[Records drawn from a dataset]
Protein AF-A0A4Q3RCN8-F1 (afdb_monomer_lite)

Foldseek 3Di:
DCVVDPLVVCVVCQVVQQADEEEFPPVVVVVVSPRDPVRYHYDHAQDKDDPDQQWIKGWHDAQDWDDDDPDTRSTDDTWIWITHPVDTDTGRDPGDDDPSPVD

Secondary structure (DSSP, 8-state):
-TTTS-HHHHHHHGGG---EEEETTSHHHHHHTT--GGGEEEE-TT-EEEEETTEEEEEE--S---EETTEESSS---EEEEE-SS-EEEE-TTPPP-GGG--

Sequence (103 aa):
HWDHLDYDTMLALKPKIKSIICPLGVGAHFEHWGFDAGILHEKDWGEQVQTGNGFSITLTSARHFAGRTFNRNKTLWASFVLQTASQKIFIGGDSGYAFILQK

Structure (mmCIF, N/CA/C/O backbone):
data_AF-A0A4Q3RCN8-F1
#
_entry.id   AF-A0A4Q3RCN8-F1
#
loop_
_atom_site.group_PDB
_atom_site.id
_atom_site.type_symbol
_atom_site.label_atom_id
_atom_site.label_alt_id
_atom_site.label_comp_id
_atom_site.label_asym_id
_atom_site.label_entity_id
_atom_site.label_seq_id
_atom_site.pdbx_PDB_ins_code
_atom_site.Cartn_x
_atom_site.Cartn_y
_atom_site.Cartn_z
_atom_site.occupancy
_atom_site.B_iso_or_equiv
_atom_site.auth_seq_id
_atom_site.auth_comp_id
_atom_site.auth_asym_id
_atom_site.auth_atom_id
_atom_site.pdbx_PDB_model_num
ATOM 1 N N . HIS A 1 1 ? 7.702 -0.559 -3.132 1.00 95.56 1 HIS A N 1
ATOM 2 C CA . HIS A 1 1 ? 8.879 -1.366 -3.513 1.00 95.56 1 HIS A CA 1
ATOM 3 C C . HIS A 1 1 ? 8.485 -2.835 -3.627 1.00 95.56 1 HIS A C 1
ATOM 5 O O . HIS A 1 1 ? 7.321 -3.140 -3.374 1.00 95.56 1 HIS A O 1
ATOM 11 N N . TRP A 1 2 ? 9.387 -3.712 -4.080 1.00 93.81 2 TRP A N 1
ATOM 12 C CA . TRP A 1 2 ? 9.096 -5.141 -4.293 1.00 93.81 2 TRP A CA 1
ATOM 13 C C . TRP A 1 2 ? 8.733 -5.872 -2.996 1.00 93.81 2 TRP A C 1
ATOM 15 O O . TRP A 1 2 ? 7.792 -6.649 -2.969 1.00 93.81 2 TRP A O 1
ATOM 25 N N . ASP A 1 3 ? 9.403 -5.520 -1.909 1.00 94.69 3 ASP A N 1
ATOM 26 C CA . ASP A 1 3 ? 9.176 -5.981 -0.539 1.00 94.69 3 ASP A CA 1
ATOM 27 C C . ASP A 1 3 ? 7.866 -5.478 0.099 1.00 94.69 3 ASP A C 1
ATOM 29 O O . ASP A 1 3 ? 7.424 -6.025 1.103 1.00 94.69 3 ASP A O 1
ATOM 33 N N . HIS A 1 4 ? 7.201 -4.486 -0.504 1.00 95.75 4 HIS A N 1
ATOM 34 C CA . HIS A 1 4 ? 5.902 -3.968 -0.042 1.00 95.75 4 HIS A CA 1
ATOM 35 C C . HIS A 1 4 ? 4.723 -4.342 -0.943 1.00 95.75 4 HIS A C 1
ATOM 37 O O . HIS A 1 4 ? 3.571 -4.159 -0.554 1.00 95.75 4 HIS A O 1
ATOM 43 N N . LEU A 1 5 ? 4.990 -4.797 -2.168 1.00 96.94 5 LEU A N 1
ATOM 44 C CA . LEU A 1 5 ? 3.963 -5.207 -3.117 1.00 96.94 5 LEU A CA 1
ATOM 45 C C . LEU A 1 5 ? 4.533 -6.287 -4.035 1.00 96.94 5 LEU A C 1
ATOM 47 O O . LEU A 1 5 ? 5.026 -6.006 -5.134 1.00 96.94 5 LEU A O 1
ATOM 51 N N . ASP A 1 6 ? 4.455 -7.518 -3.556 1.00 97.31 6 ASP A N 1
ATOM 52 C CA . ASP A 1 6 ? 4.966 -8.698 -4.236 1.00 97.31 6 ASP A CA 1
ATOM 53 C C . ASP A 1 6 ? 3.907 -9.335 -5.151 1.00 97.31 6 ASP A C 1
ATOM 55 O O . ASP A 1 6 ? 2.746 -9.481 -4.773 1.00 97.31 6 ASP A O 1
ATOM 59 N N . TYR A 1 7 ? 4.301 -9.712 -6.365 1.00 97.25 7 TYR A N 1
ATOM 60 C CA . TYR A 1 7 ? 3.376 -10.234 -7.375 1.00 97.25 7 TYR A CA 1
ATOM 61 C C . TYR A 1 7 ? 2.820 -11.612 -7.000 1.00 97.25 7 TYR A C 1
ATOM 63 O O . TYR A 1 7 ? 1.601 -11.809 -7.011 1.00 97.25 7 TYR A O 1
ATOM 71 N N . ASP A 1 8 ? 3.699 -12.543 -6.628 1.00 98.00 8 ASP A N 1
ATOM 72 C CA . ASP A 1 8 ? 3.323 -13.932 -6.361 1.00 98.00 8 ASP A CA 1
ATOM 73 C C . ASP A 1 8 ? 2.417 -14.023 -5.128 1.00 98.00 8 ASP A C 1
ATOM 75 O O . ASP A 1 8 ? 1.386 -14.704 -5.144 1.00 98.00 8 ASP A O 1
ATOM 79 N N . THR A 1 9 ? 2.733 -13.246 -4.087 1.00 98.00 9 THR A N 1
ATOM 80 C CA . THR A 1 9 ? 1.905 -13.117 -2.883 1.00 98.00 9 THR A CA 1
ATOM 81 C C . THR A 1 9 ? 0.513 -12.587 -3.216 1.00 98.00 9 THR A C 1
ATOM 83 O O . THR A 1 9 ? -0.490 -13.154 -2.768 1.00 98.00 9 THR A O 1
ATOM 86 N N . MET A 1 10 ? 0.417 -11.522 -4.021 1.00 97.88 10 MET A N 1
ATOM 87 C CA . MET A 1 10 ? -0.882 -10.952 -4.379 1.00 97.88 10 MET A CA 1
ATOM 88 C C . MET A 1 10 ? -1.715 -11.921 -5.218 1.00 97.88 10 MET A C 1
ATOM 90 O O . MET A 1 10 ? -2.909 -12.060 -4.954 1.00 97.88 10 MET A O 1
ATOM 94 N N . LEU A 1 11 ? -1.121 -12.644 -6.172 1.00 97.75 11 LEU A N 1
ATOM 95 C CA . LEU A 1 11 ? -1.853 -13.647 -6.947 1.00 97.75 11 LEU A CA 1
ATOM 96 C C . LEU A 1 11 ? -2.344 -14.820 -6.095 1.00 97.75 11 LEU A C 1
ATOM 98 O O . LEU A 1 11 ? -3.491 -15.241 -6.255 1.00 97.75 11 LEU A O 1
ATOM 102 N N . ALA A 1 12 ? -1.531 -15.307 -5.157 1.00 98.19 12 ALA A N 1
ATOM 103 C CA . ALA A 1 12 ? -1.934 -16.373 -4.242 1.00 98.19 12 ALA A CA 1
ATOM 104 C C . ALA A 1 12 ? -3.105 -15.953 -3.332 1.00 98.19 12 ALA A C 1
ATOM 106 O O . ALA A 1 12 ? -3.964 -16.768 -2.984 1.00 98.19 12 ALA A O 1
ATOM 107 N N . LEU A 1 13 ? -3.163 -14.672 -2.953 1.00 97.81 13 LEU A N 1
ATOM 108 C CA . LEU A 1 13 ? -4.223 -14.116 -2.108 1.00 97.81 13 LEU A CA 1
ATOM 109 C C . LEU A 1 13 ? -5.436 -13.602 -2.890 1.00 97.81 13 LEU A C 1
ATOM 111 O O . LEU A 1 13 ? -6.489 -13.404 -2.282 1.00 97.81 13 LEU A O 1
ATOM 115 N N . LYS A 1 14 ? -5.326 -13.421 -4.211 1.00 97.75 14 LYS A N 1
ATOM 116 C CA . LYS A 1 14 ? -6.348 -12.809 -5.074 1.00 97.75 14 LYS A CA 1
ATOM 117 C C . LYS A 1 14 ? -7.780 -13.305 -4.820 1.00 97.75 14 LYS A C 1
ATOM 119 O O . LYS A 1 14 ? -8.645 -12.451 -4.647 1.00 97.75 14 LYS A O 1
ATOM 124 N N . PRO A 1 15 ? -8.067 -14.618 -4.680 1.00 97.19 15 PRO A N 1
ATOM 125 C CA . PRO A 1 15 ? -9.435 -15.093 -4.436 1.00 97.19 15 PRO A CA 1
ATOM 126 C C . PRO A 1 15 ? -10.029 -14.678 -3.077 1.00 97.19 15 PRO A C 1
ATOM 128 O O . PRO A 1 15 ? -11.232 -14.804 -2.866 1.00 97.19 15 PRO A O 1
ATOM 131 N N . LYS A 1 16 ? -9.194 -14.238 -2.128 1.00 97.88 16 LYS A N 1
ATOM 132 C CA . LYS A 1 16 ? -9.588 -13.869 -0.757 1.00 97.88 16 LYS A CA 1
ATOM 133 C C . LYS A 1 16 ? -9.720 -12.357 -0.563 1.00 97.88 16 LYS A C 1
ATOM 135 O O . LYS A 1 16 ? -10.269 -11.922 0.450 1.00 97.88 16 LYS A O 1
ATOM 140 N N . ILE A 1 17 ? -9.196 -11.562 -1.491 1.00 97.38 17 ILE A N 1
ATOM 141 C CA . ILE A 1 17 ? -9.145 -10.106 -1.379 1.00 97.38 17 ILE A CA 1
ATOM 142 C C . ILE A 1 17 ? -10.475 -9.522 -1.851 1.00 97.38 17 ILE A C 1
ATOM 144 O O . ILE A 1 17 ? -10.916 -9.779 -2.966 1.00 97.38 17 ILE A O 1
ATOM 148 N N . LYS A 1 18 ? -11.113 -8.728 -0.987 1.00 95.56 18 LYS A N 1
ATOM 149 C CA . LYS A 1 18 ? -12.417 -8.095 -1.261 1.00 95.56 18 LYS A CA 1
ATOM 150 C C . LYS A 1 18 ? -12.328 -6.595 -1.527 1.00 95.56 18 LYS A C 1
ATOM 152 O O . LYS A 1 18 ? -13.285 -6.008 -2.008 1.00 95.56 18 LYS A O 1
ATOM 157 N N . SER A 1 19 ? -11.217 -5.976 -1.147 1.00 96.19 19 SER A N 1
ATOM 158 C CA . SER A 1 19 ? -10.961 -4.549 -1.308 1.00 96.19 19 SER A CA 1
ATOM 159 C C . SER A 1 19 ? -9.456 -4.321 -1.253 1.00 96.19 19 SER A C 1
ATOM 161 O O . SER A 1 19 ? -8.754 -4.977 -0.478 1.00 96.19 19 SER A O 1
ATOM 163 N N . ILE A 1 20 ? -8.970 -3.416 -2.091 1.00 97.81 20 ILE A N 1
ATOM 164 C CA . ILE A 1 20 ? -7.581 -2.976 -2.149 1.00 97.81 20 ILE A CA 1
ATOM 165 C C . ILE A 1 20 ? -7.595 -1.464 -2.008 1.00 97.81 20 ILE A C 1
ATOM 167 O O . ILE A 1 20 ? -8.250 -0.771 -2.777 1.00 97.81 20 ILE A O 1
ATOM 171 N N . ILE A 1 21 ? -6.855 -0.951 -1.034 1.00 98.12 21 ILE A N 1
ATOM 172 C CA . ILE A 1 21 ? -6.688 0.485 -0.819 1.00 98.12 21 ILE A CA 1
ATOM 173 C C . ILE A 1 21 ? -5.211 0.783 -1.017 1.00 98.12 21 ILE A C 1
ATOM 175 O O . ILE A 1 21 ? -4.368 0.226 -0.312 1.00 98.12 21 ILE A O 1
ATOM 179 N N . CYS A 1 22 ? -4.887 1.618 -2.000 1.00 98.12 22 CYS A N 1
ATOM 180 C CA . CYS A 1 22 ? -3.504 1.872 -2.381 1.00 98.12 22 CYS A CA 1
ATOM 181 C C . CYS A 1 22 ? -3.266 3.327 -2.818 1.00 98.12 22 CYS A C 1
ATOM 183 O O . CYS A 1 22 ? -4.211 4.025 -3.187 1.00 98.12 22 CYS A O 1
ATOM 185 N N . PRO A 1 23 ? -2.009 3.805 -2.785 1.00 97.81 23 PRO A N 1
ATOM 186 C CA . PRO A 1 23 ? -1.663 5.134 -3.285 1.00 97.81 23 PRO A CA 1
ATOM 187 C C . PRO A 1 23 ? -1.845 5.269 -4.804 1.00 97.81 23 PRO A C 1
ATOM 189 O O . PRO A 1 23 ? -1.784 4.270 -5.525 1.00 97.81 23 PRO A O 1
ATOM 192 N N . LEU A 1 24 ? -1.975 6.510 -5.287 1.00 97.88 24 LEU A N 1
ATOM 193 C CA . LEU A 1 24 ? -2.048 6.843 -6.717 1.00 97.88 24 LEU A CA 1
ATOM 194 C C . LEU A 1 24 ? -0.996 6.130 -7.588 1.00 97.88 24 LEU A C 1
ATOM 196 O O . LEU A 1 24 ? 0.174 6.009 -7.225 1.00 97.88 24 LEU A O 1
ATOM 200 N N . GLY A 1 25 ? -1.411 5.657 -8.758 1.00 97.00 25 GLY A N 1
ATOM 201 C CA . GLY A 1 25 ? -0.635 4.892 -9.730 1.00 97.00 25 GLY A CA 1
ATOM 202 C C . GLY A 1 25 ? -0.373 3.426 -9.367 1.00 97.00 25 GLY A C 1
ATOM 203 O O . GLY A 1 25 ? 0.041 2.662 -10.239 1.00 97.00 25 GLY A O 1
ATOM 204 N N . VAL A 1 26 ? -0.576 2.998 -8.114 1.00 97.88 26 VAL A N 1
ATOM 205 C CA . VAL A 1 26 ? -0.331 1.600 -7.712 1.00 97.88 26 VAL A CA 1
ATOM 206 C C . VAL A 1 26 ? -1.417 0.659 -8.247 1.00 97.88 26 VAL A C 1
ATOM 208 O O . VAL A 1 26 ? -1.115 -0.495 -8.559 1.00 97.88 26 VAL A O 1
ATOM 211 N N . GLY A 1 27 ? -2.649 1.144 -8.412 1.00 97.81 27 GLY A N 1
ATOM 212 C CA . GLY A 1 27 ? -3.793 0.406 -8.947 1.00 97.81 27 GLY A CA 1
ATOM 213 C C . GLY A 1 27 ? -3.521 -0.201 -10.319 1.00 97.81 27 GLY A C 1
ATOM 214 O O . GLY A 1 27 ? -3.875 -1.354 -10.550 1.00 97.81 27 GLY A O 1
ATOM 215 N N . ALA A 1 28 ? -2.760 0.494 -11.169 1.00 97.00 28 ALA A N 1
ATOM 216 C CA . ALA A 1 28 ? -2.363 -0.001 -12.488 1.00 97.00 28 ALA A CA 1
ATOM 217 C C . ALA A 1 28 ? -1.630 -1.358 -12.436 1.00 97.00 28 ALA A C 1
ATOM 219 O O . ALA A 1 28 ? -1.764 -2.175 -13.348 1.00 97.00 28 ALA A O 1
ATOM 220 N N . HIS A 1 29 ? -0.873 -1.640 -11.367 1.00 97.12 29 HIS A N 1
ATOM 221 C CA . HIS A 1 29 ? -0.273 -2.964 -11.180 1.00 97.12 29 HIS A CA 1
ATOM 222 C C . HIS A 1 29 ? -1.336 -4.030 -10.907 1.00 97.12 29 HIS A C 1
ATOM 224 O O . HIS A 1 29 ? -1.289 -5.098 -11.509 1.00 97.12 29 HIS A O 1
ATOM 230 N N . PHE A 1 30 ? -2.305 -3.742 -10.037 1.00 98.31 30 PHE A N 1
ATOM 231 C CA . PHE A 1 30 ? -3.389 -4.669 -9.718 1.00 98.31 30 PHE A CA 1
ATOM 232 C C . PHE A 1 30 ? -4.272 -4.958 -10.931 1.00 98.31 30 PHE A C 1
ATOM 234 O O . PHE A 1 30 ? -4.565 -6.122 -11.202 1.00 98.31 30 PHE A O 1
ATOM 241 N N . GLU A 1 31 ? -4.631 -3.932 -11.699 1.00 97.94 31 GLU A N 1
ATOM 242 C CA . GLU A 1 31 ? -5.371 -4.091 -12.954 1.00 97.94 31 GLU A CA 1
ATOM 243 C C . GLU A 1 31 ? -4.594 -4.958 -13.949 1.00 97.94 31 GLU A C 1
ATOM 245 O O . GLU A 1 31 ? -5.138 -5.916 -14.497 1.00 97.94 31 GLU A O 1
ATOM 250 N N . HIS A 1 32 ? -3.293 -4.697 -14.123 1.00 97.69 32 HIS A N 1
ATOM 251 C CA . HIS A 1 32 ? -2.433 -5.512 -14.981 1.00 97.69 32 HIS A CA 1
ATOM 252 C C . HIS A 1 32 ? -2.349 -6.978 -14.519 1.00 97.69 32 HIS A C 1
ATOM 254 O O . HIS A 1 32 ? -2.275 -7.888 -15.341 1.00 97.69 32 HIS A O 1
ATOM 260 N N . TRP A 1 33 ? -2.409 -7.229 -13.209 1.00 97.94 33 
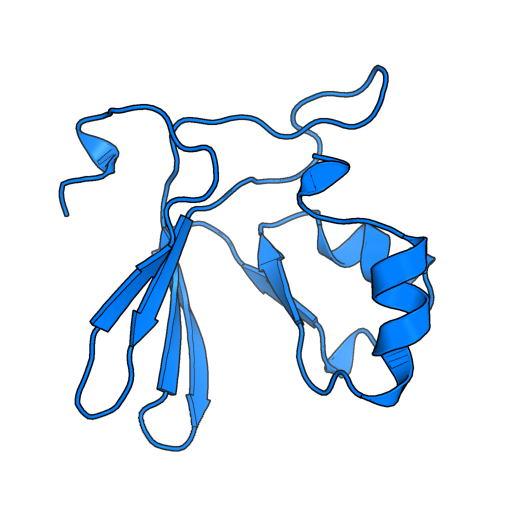TRP A N 1
ATOM 261 C CA . TRP A 1 33 ? -2.465 -8.576 -12.620 1.00 97.94 33 TRP A CA 1
ATOM 262 C C . TRP A 1 33 ? -3.888 -9.173 -12.610 1.00 97.94 33 TRP A C 1
ATOM 264 O O . TRP A 1 33 ? -4.135 -10.254 -12.060 1.00 97.94 33 TRP A O 1
ATOM 274 N N . GLY A 1 34 ? -4.845 -8.477 -13.227 1.00 97.75 34 GLY A N 1
ATOM 275 C CA . GLY A 1 34 ? -6.221 -8.902 -13.449 1.00 97.75 34 GLY A CA 1
ATOM 276 C C . GLY A 1 34 ? -7.117 -8.828 -12.215 1.00 97.75 34 GLY A C 1
ATOM 277 O O . GLY A 1 34 ? -8.046 -9.630 -12.114 1.00 97.75 34 GLY A O 1
ATOM 278 N N . PHE A 1 35 ? -6.798 -7.995 -11.224 1.00 98.31 35 PHE A N 1
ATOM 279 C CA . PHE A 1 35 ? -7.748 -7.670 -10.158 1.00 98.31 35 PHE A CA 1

EXERCISE DIRECTIONS: Your task is to restate, word for word, only those lines above that fall between the line holding "ATOM 102 N N" and the line holding "ATOM 111 O O", inclusive.

EXPECTED ANSWER:
ATOM 102 N N . ALA A 1 12 ? -1.531 -15.307 -5.157 1.00 98.19 12 ALA A N 1
ATOM 103 C CA . ALA A 1 12 ? -1.934 -16.373 -4.242 1.00 98.19 12 ALA A CA 1
ATOM 104 C C . ALA A 1 12 ? -3.105 -15.953 -3.332 1.00 98.19 12 ALA A C 1
ATOM 106 O O . ALA A 1 12 ? -3.964 -16.768 -2.984 1.00 98.19 12 ALA A O 1
ATOM 107 N N . LEU A 1 13 ? -3.163 -14.672 -2.953 1.00 97.81 13 LEU A N 1
ATOM 108 C CA . LEU A 1 13 ? -4.223 -14.116 -2.108 1.00 97.81 13 LEU A CA 1
ATOM 109 C C . LEU A 1 13 ? -5.436 -13.602 -2.890 1.00 97.81 13 LEU A C 1
ATOM 111 O O . LEU A 1 13 ? -6.489 -13.404 -2.282 1.00 97.81 13 LEU A O 1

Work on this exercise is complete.